Signs are market stabilization as US-China trade talks back on, reports Ashraf Laidi.

Global risk appetite improves across the board after U.S. and Chinese officials announced the resumption of trade talks via telephone, aimed at completing the phase 1 of the US-China trade deal.

The Cboe Volatility Index (VIX) is nearing its lowest level in more than two months, while crude oil attempts retesting its 55-day moving average of $26.00. 

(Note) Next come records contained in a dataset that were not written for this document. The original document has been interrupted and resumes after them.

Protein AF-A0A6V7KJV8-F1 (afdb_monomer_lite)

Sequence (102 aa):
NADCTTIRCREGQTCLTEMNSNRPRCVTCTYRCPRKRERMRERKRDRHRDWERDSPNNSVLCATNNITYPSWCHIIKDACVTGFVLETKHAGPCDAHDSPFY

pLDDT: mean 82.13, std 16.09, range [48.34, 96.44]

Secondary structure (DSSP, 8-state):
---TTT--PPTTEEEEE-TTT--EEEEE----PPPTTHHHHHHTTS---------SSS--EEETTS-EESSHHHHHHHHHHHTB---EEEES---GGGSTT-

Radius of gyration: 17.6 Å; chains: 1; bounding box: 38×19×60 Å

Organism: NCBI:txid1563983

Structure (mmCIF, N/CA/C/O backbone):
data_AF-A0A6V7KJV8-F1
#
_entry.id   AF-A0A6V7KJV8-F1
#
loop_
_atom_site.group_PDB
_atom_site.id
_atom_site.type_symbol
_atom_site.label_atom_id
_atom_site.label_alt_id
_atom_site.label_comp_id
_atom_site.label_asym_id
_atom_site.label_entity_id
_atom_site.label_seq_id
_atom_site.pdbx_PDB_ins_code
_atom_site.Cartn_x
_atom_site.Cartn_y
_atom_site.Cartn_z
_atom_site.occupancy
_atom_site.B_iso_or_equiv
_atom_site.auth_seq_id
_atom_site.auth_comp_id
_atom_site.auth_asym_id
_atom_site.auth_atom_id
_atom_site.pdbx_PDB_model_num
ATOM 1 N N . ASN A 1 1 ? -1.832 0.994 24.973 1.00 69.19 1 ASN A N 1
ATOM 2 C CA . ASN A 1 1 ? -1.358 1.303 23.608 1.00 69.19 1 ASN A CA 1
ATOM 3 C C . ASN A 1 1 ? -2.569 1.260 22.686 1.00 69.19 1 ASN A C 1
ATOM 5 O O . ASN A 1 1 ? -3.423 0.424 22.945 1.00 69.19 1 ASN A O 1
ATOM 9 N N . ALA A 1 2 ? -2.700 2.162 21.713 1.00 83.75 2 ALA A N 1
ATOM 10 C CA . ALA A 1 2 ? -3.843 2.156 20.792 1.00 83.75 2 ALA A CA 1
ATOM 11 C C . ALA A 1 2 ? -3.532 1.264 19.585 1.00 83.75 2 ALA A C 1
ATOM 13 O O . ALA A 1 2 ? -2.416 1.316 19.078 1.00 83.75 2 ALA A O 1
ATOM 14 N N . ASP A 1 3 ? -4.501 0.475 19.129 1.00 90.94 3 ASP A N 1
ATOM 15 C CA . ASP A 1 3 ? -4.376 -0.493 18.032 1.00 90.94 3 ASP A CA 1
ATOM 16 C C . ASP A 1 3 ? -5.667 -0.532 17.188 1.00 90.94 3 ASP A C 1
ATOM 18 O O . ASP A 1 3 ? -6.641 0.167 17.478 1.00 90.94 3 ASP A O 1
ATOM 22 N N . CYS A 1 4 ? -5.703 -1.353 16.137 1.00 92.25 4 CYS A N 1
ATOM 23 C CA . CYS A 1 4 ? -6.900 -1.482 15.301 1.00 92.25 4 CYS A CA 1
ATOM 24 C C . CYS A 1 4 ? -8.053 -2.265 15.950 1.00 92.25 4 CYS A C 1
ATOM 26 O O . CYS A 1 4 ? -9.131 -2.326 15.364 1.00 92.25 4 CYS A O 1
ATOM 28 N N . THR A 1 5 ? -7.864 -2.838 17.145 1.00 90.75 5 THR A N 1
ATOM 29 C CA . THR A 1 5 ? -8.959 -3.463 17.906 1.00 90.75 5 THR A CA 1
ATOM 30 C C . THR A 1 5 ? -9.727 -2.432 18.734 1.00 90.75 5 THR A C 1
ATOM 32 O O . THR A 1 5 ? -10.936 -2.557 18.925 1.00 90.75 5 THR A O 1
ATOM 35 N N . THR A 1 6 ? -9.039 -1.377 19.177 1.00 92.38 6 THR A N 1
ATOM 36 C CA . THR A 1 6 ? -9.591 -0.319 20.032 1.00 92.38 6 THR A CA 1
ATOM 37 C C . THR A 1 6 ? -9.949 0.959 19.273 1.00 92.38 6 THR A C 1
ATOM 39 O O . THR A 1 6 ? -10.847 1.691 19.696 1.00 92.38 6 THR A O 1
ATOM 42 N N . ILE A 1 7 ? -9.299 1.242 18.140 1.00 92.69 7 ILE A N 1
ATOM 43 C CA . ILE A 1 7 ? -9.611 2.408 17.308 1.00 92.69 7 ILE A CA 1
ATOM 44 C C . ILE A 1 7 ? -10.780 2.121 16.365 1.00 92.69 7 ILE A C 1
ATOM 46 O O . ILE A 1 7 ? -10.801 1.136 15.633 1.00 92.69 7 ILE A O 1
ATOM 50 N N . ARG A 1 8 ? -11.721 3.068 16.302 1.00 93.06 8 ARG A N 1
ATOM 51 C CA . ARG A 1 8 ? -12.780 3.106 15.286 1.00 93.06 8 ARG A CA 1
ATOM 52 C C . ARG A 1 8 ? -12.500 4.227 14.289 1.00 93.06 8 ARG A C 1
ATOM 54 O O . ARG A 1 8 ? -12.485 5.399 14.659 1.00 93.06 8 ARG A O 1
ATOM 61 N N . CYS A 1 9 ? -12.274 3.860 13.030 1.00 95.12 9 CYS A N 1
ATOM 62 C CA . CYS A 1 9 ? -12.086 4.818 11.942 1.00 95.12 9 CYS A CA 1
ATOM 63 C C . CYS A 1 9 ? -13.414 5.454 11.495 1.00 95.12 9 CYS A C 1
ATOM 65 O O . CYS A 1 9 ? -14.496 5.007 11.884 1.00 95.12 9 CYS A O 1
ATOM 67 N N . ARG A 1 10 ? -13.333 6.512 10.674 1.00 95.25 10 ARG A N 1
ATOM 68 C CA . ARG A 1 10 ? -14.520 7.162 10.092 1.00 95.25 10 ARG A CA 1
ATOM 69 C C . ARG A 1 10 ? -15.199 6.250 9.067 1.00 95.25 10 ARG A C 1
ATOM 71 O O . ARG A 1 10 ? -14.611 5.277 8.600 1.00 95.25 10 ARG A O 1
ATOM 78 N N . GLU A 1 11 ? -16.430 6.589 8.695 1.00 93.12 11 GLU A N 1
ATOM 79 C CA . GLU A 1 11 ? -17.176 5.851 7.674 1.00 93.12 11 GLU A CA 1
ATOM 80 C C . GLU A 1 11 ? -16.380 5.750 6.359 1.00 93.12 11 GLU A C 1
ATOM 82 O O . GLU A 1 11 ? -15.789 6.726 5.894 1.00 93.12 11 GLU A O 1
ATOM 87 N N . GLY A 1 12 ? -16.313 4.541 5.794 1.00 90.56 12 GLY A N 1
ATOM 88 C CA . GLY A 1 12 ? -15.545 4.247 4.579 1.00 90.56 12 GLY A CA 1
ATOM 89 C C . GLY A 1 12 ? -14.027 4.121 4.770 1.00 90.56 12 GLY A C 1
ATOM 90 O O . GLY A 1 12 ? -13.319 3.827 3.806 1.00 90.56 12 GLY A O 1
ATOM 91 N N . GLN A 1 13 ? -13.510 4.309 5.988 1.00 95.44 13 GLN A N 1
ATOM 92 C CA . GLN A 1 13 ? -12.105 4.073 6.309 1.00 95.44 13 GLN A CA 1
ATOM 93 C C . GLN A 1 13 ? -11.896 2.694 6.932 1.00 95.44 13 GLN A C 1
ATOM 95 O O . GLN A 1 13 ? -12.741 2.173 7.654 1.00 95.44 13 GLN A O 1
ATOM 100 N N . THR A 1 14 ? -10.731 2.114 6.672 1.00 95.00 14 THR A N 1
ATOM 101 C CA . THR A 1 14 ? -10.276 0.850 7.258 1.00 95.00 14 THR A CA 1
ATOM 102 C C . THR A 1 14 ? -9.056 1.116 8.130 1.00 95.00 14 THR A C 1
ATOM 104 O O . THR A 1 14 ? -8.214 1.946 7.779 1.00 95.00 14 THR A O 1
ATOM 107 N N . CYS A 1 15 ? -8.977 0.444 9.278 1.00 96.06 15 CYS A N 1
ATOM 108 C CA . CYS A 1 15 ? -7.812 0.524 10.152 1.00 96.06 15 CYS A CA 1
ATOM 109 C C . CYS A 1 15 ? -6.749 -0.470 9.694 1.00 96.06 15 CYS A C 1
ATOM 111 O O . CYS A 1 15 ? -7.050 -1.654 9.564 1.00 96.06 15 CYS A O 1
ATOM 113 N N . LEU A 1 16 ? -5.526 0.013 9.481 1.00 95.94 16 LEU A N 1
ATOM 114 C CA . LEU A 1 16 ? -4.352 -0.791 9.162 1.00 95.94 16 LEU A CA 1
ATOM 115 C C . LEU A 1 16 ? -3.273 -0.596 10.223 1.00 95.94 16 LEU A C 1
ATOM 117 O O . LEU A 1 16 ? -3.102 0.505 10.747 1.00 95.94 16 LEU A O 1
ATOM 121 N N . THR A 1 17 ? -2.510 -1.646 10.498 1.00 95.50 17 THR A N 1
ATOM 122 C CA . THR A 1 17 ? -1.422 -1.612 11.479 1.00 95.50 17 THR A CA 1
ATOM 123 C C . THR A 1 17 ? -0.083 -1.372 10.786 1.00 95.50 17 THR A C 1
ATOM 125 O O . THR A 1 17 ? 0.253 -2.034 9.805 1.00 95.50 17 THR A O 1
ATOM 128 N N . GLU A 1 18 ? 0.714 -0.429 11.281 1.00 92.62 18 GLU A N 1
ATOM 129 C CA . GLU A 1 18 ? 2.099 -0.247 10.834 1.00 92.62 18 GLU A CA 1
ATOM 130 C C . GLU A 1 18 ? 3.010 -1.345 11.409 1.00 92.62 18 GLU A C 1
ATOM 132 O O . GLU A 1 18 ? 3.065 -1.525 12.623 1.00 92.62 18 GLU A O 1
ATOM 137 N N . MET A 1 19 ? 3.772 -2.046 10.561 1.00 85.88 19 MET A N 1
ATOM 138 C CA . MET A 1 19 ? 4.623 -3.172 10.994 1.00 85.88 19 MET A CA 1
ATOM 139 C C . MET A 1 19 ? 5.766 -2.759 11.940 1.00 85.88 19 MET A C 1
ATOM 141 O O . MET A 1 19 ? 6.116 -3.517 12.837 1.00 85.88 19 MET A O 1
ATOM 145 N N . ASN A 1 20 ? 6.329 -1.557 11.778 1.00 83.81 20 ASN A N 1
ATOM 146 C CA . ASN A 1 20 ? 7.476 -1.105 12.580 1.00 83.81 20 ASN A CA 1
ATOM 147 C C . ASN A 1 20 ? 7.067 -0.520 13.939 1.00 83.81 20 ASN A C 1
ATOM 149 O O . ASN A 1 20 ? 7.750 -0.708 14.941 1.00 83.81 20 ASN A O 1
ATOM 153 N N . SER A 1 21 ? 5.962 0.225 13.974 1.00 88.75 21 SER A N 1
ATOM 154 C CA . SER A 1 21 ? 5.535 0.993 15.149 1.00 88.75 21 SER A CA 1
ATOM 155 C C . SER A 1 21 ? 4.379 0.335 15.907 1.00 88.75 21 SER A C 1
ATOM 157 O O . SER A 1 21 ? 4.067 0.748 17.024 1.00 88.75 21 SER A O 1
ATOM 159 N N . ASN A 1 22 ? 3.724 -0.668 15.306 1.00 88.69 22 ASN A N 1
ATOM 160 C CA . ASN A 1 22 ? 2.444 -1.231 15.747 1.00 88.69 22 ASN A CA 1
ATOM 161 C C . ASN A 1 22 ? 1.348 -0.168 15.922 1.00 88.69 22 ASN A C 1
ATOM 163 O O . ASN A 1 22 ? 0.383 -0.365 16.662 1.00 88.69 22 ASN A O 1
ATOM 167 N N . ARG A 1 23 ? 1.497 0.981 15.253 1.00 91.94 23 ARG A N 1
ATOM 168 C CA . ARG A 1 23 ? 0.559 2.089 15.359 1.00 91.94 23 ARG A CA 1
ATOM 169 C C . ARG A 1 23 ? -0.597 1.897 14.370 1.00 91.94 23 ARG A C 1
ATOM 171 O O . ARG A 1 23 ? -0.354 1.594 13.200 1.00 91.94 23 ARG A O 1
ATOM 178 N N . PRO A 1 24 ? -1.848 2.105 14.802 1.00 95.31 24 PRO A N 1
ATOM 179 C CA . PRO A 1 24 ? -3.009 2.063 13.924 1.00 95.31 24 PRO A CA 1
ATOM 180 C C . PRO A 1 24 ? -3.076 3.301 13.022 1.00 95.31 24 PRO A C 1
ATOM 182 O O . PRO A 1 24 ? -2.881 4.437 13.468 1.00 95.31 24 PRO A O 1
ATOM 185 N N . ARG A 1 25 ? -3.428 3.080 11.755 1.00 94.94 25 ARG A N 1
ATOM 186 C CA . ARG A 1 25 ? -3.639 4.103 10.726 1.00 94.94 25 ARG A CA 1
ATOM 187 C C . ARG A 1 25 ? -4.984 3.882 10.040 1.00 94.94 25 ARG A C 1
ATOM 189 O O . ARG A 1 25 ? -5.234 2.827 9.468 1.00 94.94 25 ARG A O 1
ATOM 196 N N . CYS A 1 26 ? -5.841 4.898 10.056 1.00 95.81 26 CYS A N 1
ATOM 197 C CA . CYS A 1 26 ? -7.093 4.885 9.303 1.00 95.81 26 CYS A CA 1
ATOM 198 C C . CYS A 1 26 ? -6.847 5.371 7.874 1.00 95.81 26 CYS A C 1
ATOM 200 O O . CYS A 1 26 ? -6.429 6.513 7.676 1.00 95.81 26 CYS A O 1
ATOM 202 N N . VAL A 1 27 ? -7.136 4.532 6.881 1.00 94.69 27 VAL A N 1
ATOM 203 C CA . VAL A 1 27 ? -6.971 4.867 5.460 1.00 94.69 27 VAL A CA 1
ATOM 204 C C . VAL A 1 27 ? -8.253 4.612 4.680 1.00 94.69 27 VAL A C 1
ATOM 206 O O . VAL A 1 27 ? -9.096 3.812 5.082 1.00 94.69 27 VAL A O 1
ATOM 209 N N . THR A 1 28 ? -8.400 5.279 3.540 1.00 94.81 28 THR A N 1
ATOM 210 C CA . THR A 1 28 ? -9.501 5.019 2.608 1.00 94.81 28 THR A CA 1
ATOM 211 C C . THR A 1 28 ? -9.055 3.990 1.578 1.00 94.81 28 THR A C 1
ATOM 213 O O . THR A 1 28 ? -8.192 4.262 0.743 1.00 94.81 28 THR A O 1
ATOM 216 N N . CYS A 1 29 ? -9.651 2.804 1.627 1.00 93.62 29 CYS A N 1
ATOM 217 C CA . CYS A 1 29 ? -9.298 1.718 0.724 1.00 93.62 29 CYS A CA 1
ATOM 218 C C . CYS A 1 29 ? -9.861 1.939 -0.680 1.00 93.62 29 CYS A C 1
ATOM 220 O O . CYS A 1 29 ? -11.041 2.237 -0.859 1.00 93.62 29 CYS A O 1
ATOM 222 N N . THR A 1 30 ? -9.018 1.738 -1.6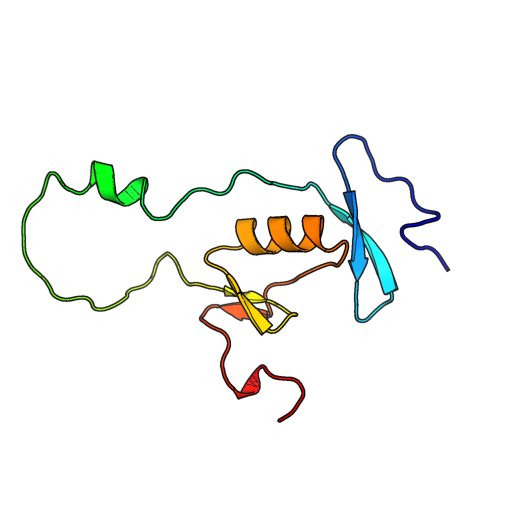94 1.00 88.94 30 THR A N 1
ATOM 223 C CA . THR A 1 30 ? -9.416 1.784 -3.105 1.00 88.94 30 THR A CA 1
ATOM 224 C C . THR A 1 30 ? -9.208 0.414 -3.746 1.00 88.94 30 THR A C 1
ATOM 226 O O . THR A 1 30 ? -8.092 -0.057 -3.923 1.00 88.94 30 THR A O 1
ATOM 229 N N . TYR A 1 31 ? -10.306 -0.263 -4.096 1.00 87.31 31 TYR A N 1
ATOM 230 C CA . TYR A 1 31 ? -10.252 -1.622 -4.662 1.00 87.31 31 TYR A CA 1
ATOM 231 C C . TYR A 1 31 ? -10.286 -1.655 -6.196 1.00 87.31 31 TYR A C 1
ATOM 233 O O . TYR A 1 31 ? -9.958 -2.676 -6.811 1.00 87.31 31 TYR A O 1
ATOM 241 N N . ARG A 1 32 ? -10.677 -0.540 -6.823 1.00 90.38 32 ARG A N 1
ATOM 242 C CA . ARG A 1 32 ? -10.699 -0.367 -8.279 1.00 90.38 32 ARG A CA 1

The U.S. Treasury’s plan to borrow nearly $3 trillion between April and June to finance the government’s response to the Coronavirus economic fallout, means the Federal deficit will exceed $4 trillion for the year. This may not be an immediate problem as long as the Federal Reserve is ready to buy up U.S. debt. But the fact that the debt jubilee (debt forgiveness) has been making the rounds and rumblings about the US reconsidering paying its debt obligations to foreign investors, with whom it has political/commercial disagreements, may raise a more serious question for a later time.

Meanwhile, in a sign of stabilization, U.S. stock indices have not had a +(-) 3% day in more than weeks, while the VIX is nearing two-month low. SPX eyes 2920 and the Dow Jones Index 24200.

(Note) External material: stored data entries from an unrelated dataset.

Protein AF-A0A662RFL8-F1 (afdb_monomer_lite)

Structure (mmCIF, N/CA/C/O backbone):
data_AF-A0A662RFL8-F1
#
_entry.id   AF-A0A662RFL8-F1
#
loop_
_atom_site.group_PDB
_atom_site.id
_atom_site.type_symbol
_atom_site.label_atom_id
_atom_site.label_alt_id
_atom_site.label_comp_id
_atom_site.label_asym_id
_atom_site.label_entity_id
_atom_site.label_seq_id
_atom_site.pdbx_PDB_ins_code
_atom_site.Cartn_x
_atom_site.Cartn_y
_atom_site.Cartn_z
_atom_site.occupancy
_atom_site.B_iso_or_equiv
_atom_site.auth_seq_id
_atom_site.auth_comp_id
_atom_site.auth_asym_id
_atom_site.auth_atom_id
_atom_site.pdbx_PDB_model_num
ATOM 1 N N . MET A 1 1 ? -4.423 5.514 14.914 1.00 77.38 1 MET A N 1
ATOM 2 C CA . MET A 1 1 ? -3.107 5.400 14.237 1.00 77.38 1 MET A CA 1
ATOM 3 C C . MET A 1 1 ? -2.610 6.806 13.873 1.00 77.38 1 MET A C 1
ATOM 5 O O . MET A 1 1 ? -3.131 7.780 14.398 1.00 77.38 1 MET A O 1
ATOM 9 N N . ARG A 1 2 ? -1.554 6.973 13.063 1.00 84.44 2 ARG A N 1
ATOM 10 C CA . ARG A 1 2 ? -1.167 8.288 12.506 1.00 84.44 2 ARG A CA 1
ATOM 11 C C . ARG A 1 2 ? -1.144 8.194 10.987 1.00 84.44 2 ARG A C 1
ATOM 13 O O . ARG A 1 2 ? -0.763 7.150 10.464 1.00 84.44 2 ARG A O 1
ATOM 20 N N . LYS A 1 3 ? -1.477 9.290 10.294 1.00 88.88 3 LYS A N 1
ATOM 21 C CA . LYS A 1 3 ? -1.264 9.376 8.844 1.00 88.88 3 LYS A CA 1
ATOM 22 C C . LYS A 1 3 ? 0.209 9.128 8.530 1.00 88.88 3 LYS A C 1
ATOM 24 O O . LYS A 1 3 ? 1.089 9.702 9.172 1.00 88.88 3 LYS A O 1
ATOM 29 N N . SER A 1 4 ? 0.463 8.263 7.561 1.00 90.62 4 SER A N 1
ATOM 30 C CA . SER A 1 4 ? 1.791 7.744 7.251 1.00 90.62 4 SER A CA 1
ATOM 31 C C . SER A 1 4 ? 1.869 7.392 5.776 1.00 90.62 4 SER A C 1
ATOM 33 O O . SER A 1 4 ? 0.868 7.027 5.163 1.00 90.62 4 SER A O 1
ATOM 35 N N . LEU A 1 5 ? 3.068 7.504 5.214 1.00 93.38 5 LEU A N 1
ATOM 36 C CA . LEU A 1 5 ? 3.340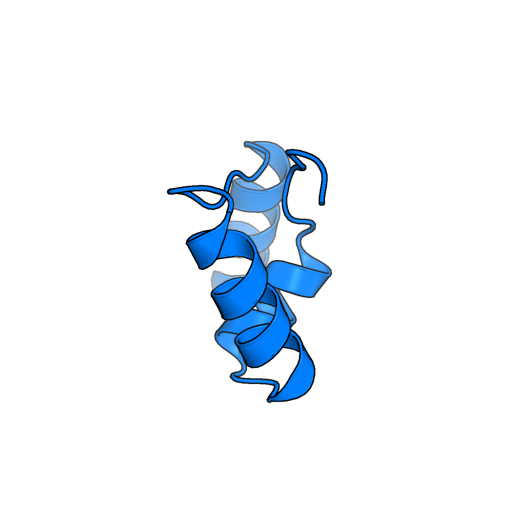 7.006 3.874 1.00 93.38 5 LEU A CA 1
ATOM 37 C C . LEU A 1 5 ? 3.571 5.496 3.942 1.00 93.38 5 LEU A C 1
ATOM 39 O O . LEU A 1 5 ? 4.261 5.025 4.847 1.00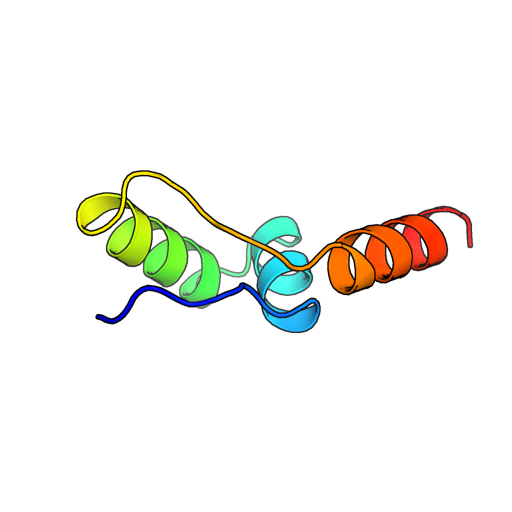 93.38 5 LEU A O 1
ATOM 43 N N . LEU A 1 6 ? 3.003 4.755 2.996 1.00 93.25 6 LEU A N 1
ATOM 44 C CA . LEU A 1 6 ? 3.303 3.344 2.821 1.00 93.25 6 LEU A CA 1
ATOM 45 C C . LEU A 1 6 ? 4.717 3.196 2.282 1.00 93.25 6 LEU A C 1
ATOM 47 O O . LEU A 1 6 ? 5.108 3.858 1.317 1.00 93.25 6 LEU A O 1
ATOM 51 N N . ASP A 1 7 ? 5.446 2.286 2.910 1.00 91.75 7 ASP A N 1
ATOM 52 C CA . ASP A 1 7 ? 6.717 1.803 2.408 1.00 91.75 7 ASP A CA 1
ATOM 53 C C . ASP A 1 7 ? 6.501 0.781 1.284 1.00 91.75 7 ASP A C 1
ATOM 55 O O . ASP A 1 7 ? 5.472 0.098 1.216 1.00 91.75 7 ASP A O 1
ATOM 59 N N . THR A 1 8 ? 7.500 0.651 0.417 1.00 92.25 8 THR A N 1
ATOM 60 C CA . THR A 1 8 ? 7.512 -0.300 -0.696 1.00 92.25 8 THR A CA 1
ATOM 61 C C . THR A 1 8 ? 7.303 -1.740 -0.215 1.00 92.25 8 THR A C 1
ATOM 63 O O . THR A 1 8 ? 6.574 -2.495 -0.856 1.00 92.25 8 THR A O 1
ATOM 66 N N . SER A 1 9 ? 7.865 -2.120 0.937 1.00 92.00 9 SER A N 1
ATOM 67 C CA . SER A 1 9 ? 7.697 -3.461 1.516 1.00 92.00 9 SER A CA 1
ATOM 68 C C . SER A 1 9 ? 6.245 -3.769 1.897 1.00 92.00 9 SER A C 1
ATOM 70 O O . SER A 1 9 ? 5.730 -4.823 1.526 1.00 92.00 9 SER A O 1
ATOM 72 N N . ILE A 1 10 ? 5.564 -2.829 2.561 1.00 94.00 10 ILE A N 1
ATOM 73 C CA . ILE A 1 10 ? 4.157 -2.964 2.971 1.00 94.00 10 ILE A CA 1
ATOM 74 C C . ILE A 1 10 ? 3.257 -3.042 1.741 1.00 94.00 10 ILE A C 1
ATOM 76 O O . ILE A 1 10 ? 2.366 -3.884 1.683 1.00 94.00 10 ILE A O 1
ATOM 80 N N . LEU A 1 11 ? 3.504 -2.198 0.736 1.00 93.00 11 LEU A N 1
ATOM 81 C CA . LEU A 1 11 ? 2.726 -2.223 -0.499 1.00 93.00 11 LEU A CA 1
ATOM 82 C C . LEU A 1 11 ? 2.905 -3.551 -1.250 1.00 93.00 11 LEU A C 1
ATOM 84 O O . LEU A 1 11 ? 1.927 -4.114 -1.728 1.00 93.00 11 LEU A O 1
ATOM 88 N N . ILE A 1 12 ? 4.121 -4.099 -1.306 1.00 92.62 12 ILE A N 1
ATOM 89 C CA . ILE A 1 12 ? 4.362 -5.420 -1.904 1.00 92.62 12 ILE A CA 1
ATOM 90 C C . ILE A 1 12 ? 3.636 -6.524 -1.126 1.00 92.62 12 ILE A C 1
ATOM 92 O O . ILE A 1 12 ? 2.989 -7.362 -1.749 1.00 92.62 12 ILE A O 1
ATOM 96 N N . ALA A 1 13 ? 3.731 -6.537 0.204 1.00 95.12 13 ALA A N 1
ATOM 97 C CA . ALA A 1 13 ? 3.069 -7.538 1.042 1.00 95.12 13 ALA A CA 1
ATOM 98 C C . ALA A 1 13 ? 1.536 -7.471 0.911 1.00 95.12 13 ALA A C 1
ATOM 100 O O . ALA A 1 13 ? 0.875 -8.495 0.740 1.00 95.12 13 ALA A O 1
ATOM 101 N N . PHE A 1 14 ? 0.980 -6.256 0.870 1.00 95.06 14 PHE A N 1
ATOM 102 C CA . PHE A 1 14 ? -0.437 -6.026 0.603 1.00 95.06 14 PHE A CA 1
ATOM 103 C C . PHE A 1 14 ? -0.855 -6.561 -0.774 1.00 95.06 14 PHE A C 1
ATOM 105 O O . PHE A 1 14 ? -1.830 -7.296 -0.882 1.00 95.06 14 PHE A O 1
ATOM 112 N N . LEU A 1 15 ? -0.090 -6.260 -1.831 1.00 90.94 15 LEU A N 1
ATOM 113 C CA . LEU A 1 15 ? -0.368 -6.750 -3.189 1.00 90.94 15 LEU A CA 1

The British pound (GBP) was temporarily boosted by the Bank of England’s decision to vote unanimously at keeping rates unchanged at 0.10% and bond purchases steady a £645 billion ($797 billion).  As the cable retests 1.2280s, the euro/pound cross (EURGBP) extends gains towards 0.8830s.

GBP lost its post-BoE gain to break below 1.23, dragging down all GBP crosses. U.S. weekly jobless claims hit nearly 3.2 million last week, down from 3.8 million the prior week and the record 6.9 million seen in late March. Total claims have now reached 33 million over the past seven weeks.